[Records for this exercise Boundary: Start]
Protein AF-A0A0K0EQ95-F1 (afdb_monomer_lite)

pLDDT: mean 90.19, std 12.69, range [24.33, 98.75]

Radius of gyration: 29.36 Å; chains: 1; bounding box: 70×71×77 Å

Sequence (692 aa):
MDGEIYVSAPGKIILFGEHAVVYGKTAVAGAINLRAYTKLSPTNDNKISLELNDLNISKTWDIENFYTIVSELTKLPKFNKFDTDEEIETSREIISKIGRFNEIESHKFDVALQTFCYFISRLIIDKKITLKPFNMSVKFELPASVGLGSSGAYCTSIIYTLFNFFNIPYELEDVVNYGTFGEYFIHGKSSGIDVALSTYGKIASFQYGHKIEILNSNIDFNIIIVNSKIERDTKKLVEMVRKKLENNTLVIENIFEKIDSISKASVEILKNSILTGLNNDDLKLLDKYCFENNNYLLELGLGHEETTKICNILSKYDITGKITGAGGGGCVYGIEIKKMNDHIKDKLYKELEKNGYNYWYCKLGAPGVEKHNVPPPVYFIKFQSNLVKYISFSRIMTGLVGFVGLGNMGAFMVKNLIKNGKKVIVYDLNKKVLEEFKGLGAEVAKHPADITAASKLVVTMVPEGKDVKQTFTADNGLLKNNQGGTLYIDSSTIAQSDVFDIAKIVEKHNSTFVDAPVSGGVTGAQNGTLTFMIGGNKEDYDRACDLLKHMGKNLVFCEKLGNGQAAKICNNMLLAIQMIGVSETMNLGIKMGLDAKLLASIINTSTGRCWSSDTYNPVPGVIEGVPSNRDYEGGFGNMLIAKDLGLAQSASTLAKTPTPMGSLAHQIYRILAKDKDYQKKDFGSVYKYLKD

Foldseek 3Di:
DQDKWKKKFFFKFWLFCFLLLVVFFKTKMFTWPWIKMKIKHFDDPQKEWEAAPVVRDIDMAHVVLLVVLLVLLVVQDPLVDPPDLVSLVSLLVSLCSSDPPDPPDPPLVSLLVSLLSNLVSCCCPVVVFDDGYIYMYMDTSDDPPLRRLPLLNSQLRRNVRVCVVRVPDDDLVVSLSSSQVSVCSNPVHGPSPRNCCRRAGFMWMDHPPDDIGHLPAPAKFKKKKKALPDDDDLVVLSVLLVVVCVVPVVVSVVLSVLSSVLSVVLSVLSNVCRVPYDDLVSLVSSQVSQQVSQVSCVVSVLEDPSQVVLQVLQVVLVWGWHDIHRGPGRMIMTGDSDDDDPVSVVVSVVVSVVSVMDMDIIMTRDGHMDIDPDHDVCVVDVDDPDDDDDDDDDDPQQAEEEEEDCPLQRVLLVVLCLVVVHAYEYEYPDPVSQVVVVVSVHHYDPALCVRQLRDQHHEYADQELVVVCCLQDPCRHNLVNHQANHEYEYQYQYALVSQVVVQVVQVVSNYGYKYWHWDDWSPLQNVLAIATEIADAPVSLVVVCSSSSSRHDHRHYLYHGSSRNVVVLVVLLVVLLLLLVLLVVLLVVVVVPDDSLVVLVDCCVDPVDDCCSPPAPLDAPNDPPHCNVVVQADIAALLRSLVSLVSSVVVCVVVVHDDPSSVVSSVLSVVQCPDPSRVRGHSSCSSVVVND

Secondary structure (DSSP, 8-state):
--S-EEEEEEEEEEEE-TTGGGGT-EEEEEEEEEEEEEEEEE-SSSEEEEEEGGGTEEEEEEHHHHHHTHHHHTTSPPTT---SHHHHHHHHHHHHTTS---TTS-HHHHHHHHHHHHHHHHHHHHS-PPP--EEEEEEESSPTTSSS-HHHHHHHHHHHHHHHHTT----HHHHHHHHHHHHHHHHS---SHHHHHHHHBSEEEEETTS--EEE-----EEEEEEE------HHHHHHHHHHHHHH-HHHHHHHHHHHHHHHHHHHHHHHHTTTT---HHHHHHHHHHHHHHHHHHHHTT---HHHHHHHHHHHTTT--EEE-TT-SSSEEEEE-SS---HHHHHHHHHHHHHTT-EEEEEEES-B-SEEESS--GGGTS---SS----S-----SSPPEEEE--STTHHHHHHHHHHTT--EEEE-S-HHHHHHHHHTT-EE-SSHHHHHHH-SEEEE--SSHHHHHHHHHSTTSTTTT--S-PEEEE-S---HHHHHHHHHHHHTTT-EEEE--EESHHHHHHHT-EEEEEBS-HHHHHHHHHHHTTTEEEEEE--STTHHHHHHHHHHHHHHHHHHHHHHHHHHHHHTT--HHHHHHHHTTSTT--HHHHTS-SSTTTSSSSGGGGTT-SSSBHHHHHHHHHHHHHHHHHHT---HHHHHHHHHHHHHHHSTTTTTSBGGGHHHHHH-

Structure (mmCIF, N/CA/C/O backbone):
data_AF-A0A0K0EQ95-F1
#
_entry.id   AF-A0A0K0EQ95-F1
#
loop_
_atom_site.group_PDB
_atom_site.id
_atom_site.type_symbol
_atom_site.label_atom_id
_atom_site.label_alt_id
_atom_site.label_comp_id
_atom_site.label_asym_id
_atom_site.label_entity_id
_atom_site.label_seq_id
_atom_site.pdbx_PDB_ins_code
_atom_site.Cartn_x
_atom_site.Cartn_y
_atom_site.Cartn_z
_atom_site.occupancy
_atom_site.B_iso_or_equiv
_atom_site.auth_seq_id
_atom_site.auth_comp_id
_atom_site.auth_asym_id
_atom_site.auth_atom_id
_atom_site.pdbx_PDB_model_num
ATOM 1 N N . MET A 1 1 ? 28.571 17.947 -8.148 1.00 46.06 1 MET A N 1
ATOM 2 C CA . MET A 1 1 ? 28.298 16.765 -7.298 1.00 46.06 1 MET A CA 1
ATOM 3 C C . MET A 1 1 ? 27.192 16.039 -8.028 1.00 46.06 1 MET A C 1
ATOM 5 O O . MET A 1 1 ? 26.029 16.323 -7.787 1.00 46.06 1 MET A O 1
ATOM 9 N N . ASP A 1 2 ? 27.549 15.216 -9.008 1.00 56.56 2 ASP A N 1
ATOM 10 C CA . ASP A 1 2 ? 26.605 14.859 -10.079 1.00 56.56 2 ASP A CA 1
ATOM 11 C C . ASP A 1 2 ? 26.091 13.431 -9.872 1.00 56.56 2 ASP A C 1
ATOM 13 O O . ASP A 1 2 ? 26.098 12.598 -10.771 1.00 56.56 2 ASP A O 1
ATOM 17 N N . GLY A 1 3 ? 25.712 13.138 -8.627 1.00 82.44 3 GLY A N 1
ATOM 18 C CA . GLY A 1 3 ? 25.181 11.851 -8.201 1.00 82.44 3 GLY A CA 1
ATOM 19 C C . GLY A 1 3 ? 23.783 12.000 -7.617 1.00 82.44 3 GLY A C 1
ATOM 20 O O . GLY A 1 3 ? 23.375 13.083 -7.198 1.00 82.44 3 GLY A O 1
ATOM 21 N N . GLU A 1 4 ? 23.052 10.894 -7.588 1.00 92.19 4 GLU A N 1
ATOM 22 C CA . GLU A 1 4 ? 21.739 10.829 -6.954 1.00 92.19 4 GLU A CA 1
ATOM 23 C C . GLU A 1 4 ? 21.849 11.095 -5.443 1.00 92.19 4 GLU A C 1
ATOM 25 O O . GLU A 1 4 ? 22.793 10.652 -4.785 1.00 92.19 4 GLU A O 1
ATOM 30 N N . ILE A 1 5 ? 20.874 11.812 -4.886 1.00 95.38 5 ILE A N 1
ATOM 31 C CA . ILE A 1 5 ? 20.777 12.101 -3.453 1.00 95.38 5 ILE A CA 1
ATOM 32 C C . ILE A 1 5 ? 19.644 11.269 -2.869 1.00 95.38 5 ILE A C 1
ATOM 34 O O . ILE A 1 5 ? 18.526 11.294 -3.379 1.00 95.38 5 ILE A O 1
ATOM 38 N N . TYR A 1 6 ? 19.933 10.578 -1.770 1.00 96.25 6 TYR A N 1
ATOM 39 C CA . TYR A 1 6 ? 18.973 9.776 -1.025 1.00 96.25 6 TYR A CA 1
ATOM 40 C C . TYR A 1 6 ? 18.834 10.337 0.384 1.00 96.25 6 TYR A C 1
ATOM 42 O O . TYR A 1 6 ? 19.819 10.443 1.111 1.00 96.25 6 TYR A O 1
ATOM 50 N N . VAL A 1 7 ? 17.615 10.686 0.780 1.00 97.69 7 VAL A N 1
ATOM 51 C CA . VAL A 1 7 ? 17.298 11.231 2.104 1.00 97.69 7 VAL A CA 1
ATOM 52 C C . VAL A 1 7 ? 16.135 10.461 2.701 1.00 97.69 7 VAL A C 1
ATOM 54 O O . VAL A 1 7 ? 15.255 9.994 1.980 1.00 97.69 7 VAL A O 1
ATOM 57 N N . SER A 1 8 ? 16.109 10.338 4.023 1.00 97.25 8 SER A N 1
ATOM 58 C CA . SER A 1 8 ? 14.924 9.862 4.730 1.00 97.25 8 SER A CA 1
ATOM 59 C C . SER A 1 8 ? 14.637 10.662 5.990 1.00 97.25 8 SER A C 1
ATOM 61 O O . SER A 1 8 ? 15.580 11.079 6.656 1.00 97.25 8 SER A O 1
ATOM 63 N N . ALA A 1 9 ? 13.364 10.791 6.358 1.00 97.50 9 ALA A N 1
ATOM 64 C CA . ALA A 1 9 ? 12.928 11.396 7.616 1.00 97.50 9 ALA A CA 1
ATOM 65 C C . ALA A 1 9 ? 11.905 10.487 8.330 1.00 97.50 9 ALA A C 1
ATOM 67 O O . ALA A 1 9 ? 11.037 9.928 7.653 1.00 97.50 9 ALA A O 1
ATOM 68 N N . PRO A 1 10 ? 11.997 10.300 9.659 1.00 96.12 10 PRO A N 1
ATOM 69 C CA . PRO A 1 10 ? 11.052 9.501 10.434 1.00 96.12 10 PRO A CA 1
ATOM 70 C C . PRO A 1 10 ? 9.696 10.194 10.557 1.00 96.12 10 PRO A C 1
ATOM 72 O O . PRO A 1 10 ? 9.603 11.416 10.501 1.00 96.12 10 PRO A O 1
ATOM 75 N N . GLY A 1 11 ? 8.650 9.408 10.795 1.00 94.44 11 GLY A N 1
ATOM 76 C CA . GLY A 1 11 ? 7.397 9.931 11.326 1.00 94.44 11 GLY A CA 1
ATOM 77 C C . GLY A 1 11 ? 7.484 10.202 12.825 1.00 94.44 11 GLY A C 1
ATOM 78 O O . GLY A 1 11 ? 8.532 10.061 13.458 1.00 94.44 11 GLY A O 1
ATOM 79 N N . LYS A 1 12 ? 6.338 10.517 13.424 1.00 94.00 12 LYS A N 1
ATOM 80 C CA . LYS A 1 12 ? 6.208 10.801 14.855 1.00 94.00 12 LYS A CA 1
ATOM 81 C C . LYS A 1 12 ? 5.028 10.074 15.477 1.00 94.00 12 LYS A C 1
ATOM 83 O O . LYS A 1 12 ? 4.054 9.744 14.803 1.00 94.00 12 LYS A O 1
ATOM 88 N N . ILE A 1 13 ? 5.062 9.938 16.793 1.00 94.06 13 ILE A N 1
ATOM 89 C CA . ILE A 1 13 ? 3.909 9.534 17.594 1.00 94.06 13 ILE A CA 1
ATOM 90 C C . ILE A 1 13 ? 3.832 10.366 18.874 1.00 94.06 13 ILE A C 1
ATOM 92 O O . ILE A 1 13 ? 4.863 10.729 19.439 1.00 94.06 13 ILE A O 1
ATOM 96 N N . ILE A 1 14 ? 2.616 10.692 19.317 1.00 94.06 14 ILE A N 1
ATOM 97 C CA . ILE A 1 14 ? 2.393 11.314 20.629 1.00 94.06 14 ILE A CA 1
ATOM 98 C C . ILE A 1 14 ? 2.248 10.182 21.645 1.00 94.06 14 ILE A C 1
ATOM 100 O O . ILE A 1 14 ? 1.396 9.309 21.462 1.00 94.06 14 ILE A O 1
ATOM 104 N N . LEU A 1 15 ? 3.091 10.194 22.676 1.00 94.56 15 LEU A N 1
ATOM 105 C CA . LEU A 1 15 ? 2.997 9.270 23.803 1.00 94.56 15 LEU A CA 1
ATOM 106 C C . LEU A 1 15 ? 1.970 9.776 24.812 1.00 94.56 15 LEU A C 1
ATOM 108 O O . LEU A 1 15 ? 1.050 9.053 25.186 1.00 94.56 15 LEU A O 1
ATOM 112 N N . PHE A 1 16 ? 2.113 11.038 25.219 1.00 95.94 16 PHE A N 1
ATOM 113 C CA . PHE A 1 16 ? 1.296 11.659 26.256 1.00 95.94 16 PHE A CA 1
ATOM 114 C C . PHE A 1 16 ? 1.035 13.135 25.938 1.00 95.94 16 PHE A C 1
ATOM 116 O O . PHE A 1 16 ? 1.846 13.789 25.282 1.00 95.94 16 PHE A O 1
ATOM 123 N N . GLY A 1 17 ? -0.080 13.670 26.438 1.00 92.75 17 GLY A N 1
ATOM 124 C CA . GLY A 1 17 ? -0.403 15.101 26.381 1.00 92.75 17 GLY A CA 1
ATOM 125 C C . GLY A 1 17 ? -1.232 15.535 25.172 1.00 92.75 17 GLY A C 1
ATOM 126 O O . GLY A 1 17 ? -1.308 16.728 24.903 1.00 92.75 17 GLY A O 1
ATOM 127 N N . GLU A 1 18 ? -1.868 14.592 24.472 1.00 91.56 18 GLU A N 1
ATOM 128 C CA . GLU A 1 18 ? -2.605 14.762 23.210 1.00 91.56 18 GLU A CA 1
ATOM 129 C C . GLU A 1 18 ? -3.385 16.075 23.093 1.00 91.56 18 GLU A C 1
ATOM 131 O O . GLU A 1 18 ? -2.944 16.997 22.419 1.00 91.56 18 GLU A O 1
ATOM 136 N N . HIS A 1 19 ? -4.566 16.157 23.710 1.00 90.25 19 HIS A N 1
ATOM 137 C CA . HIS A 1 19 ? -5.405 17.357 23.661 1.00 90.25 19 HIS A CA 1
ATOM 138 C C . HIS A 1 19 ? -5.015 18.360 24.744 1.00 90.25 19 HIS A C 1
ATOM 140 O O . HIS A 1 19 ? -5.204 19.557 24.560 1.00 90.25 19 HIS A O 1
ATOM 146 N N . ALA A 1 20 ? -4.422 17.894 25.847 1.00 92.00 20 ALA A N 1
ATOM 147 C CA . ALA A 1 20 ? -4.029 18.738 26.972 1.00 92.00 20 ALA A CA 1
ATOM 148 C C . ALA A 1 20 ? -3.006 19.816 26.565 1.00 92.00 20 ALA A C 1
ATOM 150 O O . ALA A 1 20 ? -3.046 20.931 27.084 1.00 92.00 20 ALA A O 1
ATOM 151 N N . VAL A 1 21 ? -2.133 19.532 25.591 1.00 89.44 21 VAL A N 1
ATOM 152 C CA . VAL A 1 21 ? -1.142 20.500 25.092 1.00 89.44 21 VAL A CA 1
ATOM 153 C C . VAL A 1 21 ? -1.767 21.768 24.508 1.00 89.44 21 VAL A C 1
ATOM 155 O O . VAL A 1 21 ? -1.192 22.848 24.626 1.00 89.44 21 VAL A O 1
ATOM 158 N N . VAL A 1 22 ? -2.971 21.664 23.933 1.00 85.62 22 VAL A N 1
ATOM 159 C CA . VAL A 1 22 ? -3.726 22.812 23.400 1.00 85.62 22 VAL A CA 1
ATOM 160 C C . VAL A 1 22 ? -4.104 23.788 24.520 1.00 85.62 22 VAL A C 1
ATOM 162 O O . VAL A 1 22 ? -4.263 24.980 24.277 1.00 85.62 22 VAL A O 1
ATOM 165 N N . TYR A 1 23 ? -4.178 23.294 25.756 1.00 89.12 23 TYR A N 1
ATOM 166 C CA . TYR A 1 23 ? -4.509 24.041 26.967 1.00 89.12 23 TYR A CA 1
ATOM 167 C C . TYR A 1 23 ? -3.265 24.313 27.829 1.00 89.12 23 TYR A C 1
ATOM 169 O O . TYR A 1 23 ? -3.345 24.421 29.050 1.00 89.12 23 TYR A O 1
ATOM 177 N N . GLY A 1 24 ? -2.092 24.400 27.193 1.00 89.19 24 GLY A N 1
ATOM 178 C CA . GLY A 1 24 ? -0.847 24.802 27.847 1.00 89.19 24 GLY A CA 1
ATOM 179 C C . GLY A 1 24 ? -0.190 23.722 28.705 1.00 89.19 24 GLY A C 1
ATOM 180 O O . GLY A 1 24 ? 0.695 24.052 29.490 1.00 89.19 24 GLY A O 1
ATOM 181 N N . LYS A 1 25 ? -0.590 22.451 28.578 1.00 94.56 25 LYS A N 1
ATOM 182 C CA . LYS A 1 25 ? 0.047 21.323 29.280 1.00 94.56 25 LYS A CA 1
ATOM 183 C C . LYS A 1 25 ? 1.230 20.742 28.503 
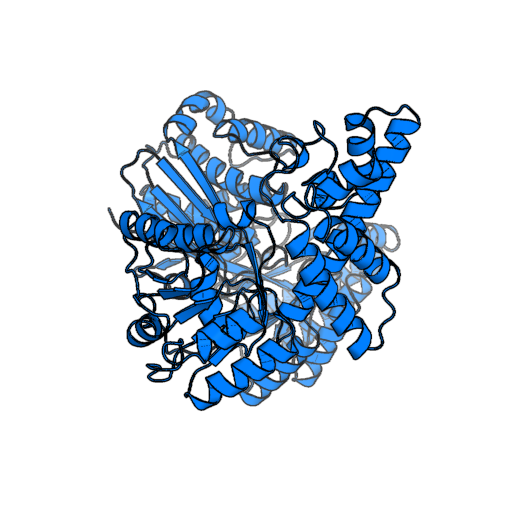1.00 94.56 25 LYS A C 1
ATOM 185 O O . LYS A 1 25 ? 1.424 21.037 27.324 1.00 94.56 25 LYS A O 1
ATOM 190 N N . THR A 1 26 ? 2.031 19.920 29.169 1.00 95.25 26 THR A N 1
ATOM 191 C CA . THR A 1 26 ? 3.167 19.213 28.580 1.00 95.25 26 THR A CA 1
ATOM 192 C C . THR A 1 26 ? 2.696 18.033 27.726 1.00 95.25 26 THR A C 1
ATOM 194 O O . THR A 1 26 ? 1.875 17.215 28.147 1.00 95.25 26 THR A O 1
ATOM 197 N N . ALA A 1 27 ? 3.275 17.912 26.535 1.00 94.44 27 ALA A N 1
ATOM 198 C CA . ALA A 1 27 ? 3.181 16.754 25.659 1.00 94.44 27 ALA A CA 1
ATOM 199 C C . ALA A 1 27 ? 4.545 16.079 25.502 1.00 94.44 27 ALA A C 1
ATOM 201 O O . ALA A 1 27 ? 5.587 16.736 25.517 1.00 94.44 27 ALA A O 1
[Records for this exercise Boundary: End]
• Exercise instructions
Start at the line holding "ATOM 198 C CA" and retype each line through the end of the material above, both included.

• Response to this exercise
ATOM 198 C CA . ALA A 1 27 ? 3.181 16.754 25.659 1.00 94.44 27 ALA A CA 1
ATOM 199 C C . ALA A 1 27 ? 4.545 16.079 25.502 1.00 94.44 27 ALA A C 1
ATOM 201 O O . ALA A 1 27 ? 5.587 16.736 25.517 1.00 94.44 27 ALA A O 1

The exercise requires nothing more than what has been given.